Wednesday, June 15, 2011

Tighter vehicle emissions standards can slow warming, improve food production, and save hundreds of thousands of lives per year

Simply by bringing the rest of the world up to North American standards, we can reap both short-term and long-term benefits:

"The adoption of aggressive standards by 2015 would set the world on a course to prevent the deaths of 200,000 people, save 13 million tons of cereal grains from ozone damage, and save $1.5 trillion in health damages each year after 2030," Shindell said.


We all share one atmosphere, and that means international treaties are the only way forward, not just in the effort to contain CO2, but for other types of emissions as well:

While reductions in particulate matter tend to produce local health benefits, the scientists found health and agricultural benefits from reduced ozone disperse more widely. That means for some countries — India, for example — changes in emissions from neighboring countries could have as much impact as local emission changes.


The climate benefit is short-term but significant:


Shindell's modeling shows that stringent emissions standards would reduce 0.20°C (0.36°F) of warming in the Northern Hemisphere from 2040 to 2070. That's largely because more stringent standards would reduce emissions of black carbon, a constituent of soot, and carbon monoxide, a precursor of ozone.


Other recent results have highlighted the benefits of methane emissions reduction, similarly a cheap intervention with secondary benefits and significant short-term impacts on warming, up to 0.4C.

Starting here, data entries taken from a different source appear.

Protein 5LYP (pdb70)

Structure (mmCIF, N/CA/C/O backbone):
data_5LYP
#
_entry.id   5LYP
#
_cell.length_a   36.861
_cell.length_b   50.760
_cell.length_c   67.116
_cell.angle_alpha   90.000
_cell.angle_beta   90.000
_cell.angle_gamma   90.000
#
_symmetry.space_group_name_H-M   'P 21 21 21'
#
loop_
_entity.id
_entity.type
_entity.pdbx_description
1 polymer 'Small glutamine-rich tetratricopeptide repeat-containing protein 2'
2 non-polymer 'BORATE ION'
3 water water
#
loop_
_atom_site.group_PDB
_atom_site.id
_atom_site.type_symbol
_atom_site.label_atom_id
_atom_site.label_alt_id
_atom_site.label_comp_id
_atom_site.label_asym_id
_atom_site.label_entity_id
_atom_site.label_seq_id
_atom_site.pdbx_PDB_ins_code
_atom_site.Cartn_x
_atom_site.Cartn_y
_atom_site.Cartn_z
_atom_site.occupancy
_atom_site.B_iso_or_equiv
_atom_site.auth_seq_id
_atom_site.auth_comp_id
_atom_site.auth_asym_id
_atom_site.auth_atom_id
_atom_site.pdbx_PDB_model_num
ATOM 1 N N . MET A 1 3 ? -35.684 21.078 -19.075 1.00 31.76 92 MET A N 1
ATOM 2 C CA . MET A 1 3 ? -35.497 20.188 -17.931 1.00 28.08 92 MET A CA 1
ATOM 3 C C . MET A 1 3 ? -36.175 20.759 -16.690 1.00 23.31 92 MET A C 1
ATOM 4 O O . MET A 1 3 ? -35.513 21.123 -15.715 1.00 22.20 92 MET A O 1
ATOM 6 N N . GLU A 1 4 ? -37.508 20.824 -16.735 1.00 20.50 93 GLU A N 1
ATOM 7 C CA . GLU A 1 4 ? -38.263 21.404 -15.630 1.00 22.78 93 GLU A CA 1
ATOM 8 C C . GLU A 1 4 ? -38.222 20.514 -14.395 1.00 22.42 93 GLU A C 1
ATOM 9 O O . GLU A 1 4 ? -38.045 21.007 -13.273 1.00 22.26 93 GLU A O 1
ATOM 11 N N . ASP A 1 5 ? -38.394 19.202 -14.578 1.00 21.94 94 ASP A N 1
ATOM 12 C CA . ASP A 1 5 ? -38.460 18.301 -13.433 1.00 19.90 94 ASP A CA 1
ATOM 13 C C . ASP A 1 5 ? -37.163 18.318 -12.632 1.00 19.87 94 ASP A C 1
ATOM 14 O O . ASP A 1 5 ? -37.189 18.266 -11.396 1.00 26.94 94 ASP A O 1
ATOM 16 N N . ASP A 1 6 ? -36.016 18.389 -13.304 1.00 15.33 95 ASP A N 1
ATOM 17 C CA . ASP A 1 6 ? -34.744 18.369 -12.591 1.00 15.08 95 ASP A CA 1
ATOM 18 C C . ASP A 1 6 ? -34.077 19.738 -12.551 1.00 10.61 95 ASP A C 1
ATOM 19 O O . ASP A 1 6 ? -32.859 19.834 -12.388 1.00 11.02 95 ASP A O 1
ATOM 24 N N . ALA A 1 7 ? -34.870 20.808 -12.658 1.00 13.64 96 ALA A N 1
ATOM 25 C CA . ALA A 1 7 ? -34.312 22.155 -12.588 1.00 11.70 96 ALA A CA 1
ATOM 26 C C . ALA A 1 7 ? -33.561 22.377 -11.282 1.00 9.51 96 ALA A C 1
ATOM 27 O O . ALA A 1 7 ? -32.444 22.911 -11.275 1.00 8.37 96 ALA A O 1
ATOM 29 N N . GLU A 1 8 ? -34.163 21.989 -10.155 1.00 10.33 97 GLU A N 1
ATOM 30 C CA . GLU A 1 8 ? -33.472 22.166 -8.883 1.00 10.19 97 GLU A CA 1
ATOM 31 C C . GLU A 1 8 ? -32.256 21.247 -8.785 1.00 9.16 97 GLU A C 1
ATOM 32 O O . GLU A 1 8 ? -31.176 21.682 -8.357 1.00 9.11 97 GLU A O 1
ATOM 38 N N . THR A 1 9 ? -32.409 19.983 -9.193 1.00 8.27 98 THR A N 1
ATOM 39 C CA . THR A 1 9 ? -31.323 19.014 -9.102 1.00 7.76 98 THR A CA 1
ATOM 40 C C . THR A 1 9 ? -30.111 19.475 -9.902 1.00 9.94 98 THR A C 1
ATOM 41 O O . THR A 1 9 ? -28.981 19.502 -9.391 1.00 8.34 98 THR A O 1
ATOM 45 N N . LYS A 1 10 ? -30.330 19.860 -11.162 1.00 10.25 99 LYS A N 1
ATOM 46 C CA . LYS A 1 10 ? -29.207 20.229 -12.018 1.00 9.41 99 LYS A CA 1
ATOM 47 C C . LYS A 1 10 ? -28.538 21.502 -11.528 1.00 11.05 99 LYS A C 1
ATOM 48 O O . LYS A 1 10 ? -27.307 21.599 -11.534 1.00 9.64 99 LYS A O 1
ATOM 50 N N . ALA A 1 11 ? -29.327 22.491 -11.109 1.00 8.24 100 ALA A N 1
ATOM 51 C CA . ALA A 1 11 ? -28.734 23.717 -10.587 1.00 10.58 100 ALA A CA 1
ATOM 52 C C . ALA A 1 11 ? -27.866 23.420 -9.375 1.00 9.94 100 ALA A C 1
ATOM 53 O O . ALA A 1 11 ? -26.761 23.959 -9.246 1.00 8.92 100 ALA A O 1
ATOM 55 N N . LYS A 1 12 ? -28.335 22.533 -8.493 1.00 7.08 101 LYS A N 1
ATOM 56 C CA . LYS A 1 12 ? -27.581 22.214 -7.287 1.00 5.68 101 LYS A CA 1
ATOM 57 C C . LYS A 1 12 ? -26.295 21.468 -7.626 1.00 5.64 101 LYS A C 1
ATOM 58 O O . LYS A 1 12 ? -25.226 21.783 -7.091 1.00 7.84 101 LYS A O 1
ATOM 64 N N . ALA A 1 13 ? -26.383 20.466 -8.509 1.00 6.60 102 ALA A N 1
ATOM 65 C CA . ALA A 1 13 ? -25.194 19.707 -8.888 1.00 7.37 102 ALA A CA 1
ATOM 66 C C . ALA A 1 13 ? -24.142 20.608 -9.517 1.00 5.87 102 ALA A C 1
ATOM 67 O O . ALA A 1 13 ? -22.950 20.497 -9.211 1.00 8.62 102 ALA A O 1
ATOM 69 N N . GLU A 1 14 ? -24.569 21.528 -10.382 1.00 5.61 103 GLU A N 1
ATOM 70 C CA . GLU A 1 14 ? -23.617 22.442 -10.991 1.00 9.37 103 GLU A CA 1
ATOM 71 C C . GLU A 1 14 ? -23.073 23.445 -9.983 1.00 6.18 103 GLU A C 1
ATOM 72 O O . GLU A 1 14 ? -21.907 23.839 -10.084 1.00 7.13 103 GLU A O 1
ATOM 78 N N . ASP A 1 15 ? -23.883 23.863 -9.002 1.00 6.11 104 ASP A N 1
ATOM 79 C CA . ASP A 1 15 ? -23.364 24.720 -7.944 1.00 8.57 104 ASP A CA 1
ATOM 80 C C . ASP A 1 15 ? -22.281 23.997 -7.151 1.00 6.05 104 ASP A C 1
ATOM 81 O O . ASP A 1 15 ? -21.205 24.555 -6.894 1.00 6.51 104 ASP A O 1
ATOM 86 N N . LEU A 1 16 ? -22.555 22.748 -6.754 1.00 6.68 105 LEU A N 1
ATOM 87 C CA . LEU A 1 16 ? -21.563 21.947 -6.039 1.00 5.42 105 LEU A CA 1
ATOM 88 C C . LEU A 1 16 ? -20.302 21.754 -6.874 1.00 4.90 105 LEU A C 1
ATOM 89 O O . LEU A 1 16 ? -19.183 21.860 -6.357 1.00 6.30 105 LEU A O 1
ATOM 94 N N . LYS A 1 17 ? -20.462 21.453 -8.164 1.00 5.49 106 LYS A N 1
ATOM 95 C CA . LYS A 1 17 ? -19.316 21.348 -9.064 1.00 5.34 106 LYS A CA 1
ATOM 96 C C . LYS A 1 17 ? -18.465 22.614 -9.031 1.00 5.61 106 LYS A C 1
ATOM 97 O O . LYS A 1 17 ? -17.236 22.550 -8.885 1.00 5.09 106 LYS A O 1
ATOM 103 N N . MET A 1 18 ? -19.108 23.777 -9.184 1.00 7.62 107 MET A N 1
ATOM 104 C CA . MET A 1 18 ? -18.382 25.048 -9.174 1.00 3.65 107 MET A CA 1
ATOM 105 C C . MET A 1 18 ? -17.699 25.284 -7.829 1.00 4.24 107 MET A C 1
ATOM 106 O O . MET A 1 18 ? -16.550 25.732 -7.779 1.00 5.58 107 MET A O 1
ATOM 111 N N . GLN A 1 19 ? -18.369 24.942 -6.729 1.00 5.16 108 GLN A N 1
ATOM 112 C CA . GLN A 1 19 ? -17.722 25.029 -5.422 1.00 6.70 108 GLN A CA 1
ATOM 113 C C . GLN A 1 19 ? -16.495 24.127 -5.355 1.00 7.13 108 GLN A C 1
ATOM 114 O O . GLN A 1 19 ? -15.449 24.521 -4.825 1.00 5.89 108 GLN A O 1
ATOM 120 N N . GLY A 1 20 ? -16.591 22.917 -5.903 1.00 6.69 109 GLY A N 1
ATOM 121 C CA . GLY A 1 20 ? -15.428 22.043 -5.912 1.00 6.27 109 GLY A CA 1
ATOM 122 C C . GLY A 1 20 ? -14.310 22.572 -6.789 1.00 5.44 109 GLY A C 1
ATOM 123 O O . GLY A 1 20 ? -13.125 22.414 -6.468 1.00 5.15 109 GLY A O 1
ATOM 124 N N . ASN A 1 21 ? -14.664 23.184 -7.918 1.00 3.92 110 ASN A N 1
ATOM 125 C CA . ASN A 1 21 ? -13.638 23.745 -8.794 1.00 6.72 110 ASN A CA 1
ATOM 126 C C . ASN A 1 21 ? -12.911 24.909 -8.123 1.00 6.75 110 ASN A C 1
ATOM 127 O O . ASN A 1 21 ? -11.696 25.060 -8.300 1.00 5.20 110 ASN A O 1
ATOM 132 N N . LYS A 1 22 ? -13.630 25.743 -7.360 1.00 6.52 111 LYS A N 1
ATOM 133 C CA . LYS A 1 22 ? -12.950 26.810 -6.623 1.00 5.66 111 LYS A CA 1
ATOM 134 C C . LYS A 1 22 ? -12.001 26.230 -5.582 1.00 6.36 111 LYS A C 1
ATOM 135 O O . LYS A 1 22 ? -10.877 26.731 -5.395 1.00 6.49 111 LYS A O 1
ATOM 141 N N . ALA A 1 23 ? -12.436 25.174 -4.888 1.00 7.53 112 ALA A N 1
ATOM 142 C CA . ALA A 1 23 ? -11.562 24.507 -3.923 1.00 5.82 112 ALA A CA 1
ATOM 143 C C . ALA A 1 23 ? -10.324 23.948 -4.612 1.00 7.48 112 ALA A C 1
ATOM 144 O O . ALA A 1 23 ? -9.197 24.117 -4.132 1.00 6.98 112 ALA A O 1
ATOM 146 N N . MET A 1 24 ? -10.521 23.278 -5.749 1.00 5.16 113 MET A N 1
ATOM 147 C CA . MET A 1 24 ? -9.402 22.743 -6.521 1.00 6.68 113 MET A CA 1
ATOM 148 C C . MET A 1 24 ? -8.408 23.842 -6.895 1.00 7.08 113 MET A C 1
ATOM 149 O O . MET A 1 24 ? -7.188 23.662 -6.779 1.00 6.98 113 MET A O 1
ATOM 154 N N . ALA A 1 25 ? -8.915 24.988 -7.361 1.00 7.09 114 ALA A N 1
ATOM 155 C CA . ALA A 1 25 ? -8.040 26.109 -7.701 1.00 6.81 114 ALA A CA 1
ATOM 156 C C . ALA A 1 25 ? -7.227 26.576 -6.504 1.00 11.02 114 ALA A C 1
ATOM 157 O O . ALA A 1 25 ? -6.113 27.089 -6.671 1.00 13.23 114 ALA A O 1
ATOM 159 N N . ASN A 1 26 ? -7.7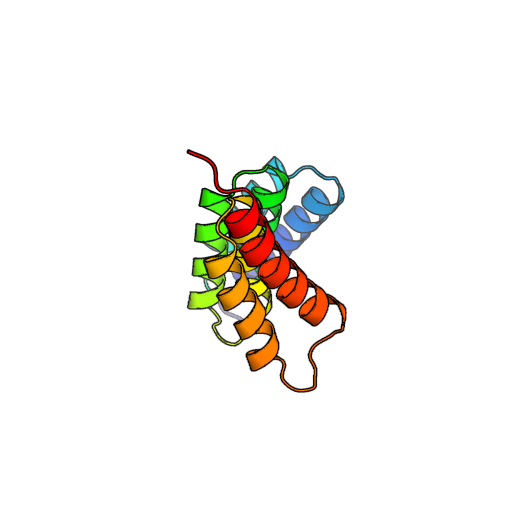81 26.447 -5.301 1.00 8.27 115 ASN A N 1
ATOM 160 C CA . ASN A 1 26 ? -7.110 26.839 -4.071 1.00 8.63 115 ASN A CA 1
ATOM 161 C C . ASN A 1 26 ? -6.301 25.700 -3.457 1.00 11.30 115 ASN A C 1
ATOM 162 O O . ASN A 1 26 ? -5.781 25.853 -2.346 1.00 9.70 115 ASN A O 1
ATOM 167 N N . LYS A 1 27 ? -6.176 24.572 -4.155 1.00 8.46 116 LYS A N 1
ATOM 168 C CA . LYS A 1 27 ? -5.415 23.417 -3.681 1.00 9.24 116 LYS A CA 1
ATOM 169 C C . LYS A 1 27 ? -6.024 22.814 -2.423 1.00 10.27 116 LYS A C 1
ATOM 170 O O . LYS A 1 27 ? -5.345 22.115 -1.664 1.00 11.88 116 LYS A O 1
ATOM 176 N N . ASP A 1 28 ? -7.311 23.074 -2.205 1.00 7.93 117 ASP A N 1
ATOM 177 C CA . ASP A 1 28 ? -8.068 22.459 -1.119 1.00 7.35 117 ASP A CA 1
ATOM 178 C C . ASP A 1 28 ? -8.728 21.202 -1.680 1.00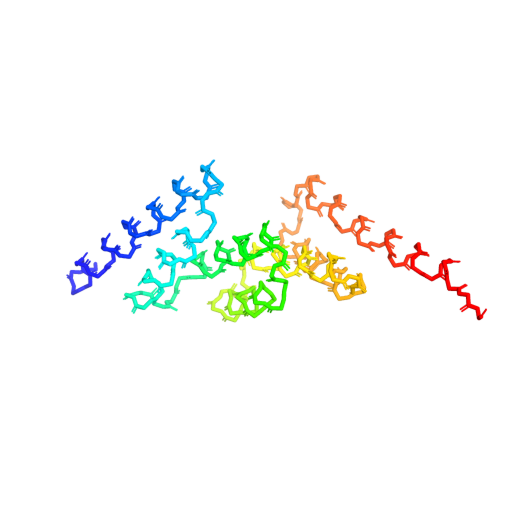 9.11 117 ASP A C 1
ATOM 179 O O . ASP A 1 28 ? -9.940 21.124 -1.904 1.00 10.02 117 ASP A O 1
ATOM 184 N N . TYR A 1 29 ? -7.872 20.215 -1.939 1.00 9.99 118 TYR A N 1
ATOM 185 C CA . TYR A 1 29 ? -8.297 19.023 -2.658 1.00 8.24 118 TYR A CA 1
ATOM 186 C C . TYR A 1 29 ? -9.275 18.188 -1.844 1.00 8.62 118 TYR A C 1
ATOM 187 O O . TYR A 1 29 ? -10.178 17.572 -2.415 1.00 9.11 118 TYR A O 1
ATOM 196 N N . GLU A 1 30 ? -9.128 18.171 -0.519 1.00 10.21 119 GLU A N 1
ATOM 197 C CA . GLU A 1 30 ? -10.091 17.481 0.328 1.00 12.55 119 GLU A CA 1
ATOM 198 C C . GLU A 1 30 ? -11.493 18.048 0.134 1.00 10.50 119 GLU A C 1
ATOM 199 O O . GLU A 1 30 ? -12.459 17.301 -0.070 1.00 11.27 119 GLU A O 1
ATOM 205 N N . LEU A 1 31 ? -11.623 19.374 0.180 1.00 11.82 120 LEU A N 1
ATOM 206 C CA . LEU A 1 31 ? -12.930 19.996 -0.016 1.00 10.37 120 LEU A CA 1
ATOM 207 C C . LEU A 1 31 ? -13.448 19.756 -1.427 1.00 6.92 120 LEU A C 1
ATOM 208 O O . LEU A 1 31 ? -14.628 19.436 -1.614 1.00 7.49 120 LEU A O 1
ATOM 213 N N . ALA A 1 32 ? -12.579 19.881 -2.432 1.00 8.07 121 ALA A N 1
ATOM 214 C CA . ALA A 1 32 ? -13.002 19.604 -3.804 1.00 7.65 121 ALA A CA 1
ATOM 215 C C . ALA A 1 32 ? -13.603 18.210 -3.921 1.00 7.54 121 ALA A C 1
ATOM 216 O O . ALA A 1 32 ? -14.671 18.028 -4.519 1.00 6.46 121 ALA A O 1
ATOM 218 N N . ILE A 1 33 ? -12.933 17.214 -3.333 1.00 7.52 122 ILE A N 1
ATOM 219 C CA . ILE A 1 33 ? -13.418 15.839 -3.396 1.00 4.64 122 ILE A CA 1
ATOM 220 C C . ILE A 1 33 ? -14.807 15.732 -2.783 1.00 6.31 122 ILE A C 1
ATOM 221 O O . ILE A 1 33 ? -15.706 15.088 -3.342 1.00 6.76 122 ILE A O 1
ATOM 226 N N . ASN A 1 34 ? -15.018 16.383 -1.641 1.00 7.89 123 ASN A N 1
ATOM 227 C CA . ASN A 1 34 ? -16.321 16.280 -0.996 1.00 7.86 123 ASN A CA 1
ATOM 228 C C . ASN A 1 34 ? -17.401 16.959 -1.829 1.00 6.91 123 ASN A C 1
ATOM 229 O O . ASN A 1 34 ? -18.510 16.428 -1.971 1.00 6.19 123 ASN A O 1
ATOM 234 N N . LYS A 1 35 ? -17.087 18.115 -2.425 1.00 6.77 124 LYS A N 1
ATOM 235 C CA . LYS A 1 35 ? -18.071 18.805 -3.259 1.00 8.09 124 LYS A CA 1
ATOM 236 C C . LYS A 1 35 ? -18.405 18.002 -4.516 1.00 5.85 124 LYS A C 1
ATOM 237 O O . LYS A 1 35 ? -19.575 17.868 -4.887 1.00 5.91 124 LYS A O 1
ATOM 243 N N . TYR A 1 36 ? -17.385 17.475 -5.201 1.00 5.74 125 TYR A N 1
ATOM 244 C CA . TYR A 1 36 ? -17.643 16.643 -6.374 1.00 5.53 125 TYR A CA 1
ATOM 245 C C . TYR A 1 36 ? -18.443 15.399 -6.004 1.00 4.99 125 TYR A C 1
ATOM 246 O O . TYR A 1 36 ? -19.282 14.928 -6.787 1.00 5.26 125 TYR A O 1
ATOM 255 N N . THR A 1 37 ? -18.173 14.826 -4.827 1.00 5.53 126 THR A N 1
ATOM 256 C CA . THR A 1 37 ? -18.914 13.644 -4.403 1.00 6.52 126 THR A CA 1
ATOM 257 C C . THR A 1 37 ? -20.387 13.977 -4.207 1.00 6.69 126 THR A C 1
ATOM 258 O O . THR A 1 37 ? -21.270 13.234 -4.658 1.00 5.53 126 THR A O 1
ATOM 262 N N . GLU A 1 38 ? -20.675 15.112 -3.572 1.00 6.71 127 GLU A N 1
ATOM 263 C CA . GLU A 1 38 ? -22.068 15.511 -3.415 1.00 5.95 127 GLU A CA 1
ATOM 264 C C . GLU A 1 38 ? -22.711 15.802 -4.769 1.00 6.56 127 GLU A C 1
ATOM 265 O O . GLU A 1 38 ? -23.877 15.446 -5.002 1.00 7.01 127 GLU A O 1
ATOM 271 N N . ALA A 1 39 ? -21.972 16.459 -5.671 1.00 5.74 128 ALA A N 1
ATOM 272 C CA . ALA A 1 39 ? -22.485 16.720 -7.014 1.00 5.19 128 ALA A CA 1
ATOM 273 C C . ALA A 1 39 ? -22.870 15.425 -7.721 1.00 7.62 128 ALA A C 1
ATOM 274 O O . ALA A 1 39 ? -23.916 15.354 -8.377 1.00 6.88 128 ALA A O 1
ATOM 276 N N . ILE A 1 40 ? -22.041 14.388 -7.592 1.00 7.66 129 ILE A N 1
ATOM 277 C CA . ILE A 1 40 ? -22.328 13.109 -8.230 1.00 6.73 129 ILE A CA 1
ATOM 278 C C . ILE A 1 40 ? -23.584 12.489 -7.639 1.00 8.56 129 ILE A C 1
ATOM 279 O O . ILE A 1 40 ? -24.415 11.933 -8.366 1.00 11.89 129 ILE A O 1
ATOM 284 N N . LYS A 1 41 ? -23.740 12.565 -6.316 1.00 5.65 130 LYS A N 1
ATOM 285 C CA . LYS A 1 41 ? -24.958 12.051 -5.694 1.00 7.46 130 LYS A CA 1
ATOM 286 C C . LYS A 1 41 ? -26.191 12.750 -6.244 1.00 9.04 130 LYS A C 1
ATOM 287 O O . LYS A 1 41 ? -27.226 12.112 -6.489 1.00 9.56 130 LYS A O 1
ATOM 293 N N . VAL A 1 42 ? -26.108 14.067 -6.430 1.00 7.83 131 VAL A N 1
ATOM 294 C CA . VAL A 1 42 ? -27.265 14.812 -6.922 1.00 7.23 131 VAL A CA 1
ATOM 295 C C . VAL A 1 42 ? -27.532 14.487 -8.385 1.00 7.50 131 VAL A C 1
ATOM 296 O O . VAL A 1 42 ? -28.688 14.341 -8.804 1.00 9.32 131 VAL A O 1
ATOM 300 N N . LEU A 1 43 ? -26.471 14.322 -9.174 1.00 6.53 132 LEU A N 1
ATOM 301 C CA . LEU A 1 43 ? -26.585 14.121 -10.617 1.00 6.79 132 LEU A CA 1
ATOM 302 C C . LEU A 1 43 ? -25.452 13.208 -11.026 1.00 9.60 132 LEU A C 1
ATOM 303 O O . LEU A 1 43 ? -24.327 13.659 -11.281 1.00 8.39 132 LEU A O 1
ATOM 308 N N . PRO A 1 44 ? -25.702 11.903 -11.080 1.00 7.16 133 PRO A N 1
ATOM 309 C CA . PRO A 1 44 ? -24.625 10.922 -11.277 1.00 9.80 133 PRO A CA 1
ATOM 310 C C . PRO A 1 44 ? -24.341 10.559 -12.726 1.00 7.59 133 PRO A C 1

None of this buys us time in the sense that we can put off dealing with CO2 emissions. What it might do, if coupled with the most aggressive CO2 reductions imaginable, is slow down some of the now-not-so-long-term feedbacks, like permafrost melting and forest dieback and wetland losses and breakdown of methyl hydrates and degassing of CO2 from the oceans and the soil. We don't really know, but based on the way those feedbacks are ramping up given 0.8C of warming, it's not hard to imagine how sensitive they are likely to be to twice that much warming.

The article linked to above ("Losing time, not buying time") argues that focusing on these short-term feedbacks could be a fatal distraction:



While we are "buying" (or frittering away) time dealing with methane, fossil-fuel CO2 emission rate, and hence cumulative emissions, continue rising at the rate of 3% per year, as they have done since 1900. By 2040, we have put another 573 gigatonnes of carbon into the atmosphere, bringing the cumulative fossil fuel total up to 965 gigatonnes. By controlling methane you have indeed kept the warming in 2040 from broaching the 2C limit, but what happens then? In order to keep the cumulative emissions below the 1 trillion tonne limit, you are faced with the daunting task of bringing the emissions rate (which by 2040 has grown to 22 gigatonnes per year) all the way to zero almost immediately. That wasn’t very helpful, was it? At that point, you’d probably like to return the time you bought and get a refund (but sorry, no refunds on sale items). More realistically, by the time you managed to halt emissions growth and bring it down to nearly zero, another half trillion tonnes or so would have accumulated in the atmosphere, committing the Earth to a yet higher level of long-term warming.


His point is well taken, but I have a different possible scenario that I worry about:

We intensively reduce CO2. This has little effect on temperatures for the next several decades -- they rise by about 0.2C/decade until 2050. Despite forty years without a demonstrable benefit, the people of the world persevere, and keep the anthropogenic carbon added to the system below 1,000 gigatonnes.

Unfortunately, by this point the world is 1.6C warmer than the one we started with. The permafrost alone is releasing 50 gigatonnes of carbon per year. The oceans, half that. At this point the biosphere starts to saturate and becomes a net emitter of CO2, rather than absorbing half of our emissions, as is the case today. The world has done the right thing, too late, and is now condemned to centuries of continued CO2 rises and continued warming.


If the author is right (and I think he is) and I am right (and I'm afraid I might be) the choice is not either/or: we need controls on CO2 to avert disaster by primary CO2 release, and controls on short-term gases and aerosols to give us a chance of averting disaster by secondary releases of carbon from natural sinks.

We need both, but right now we do not have the political strength to get either, even with the evidence that the early stages of mitigation would pay for themselves. Some days it's hard to see a path forward.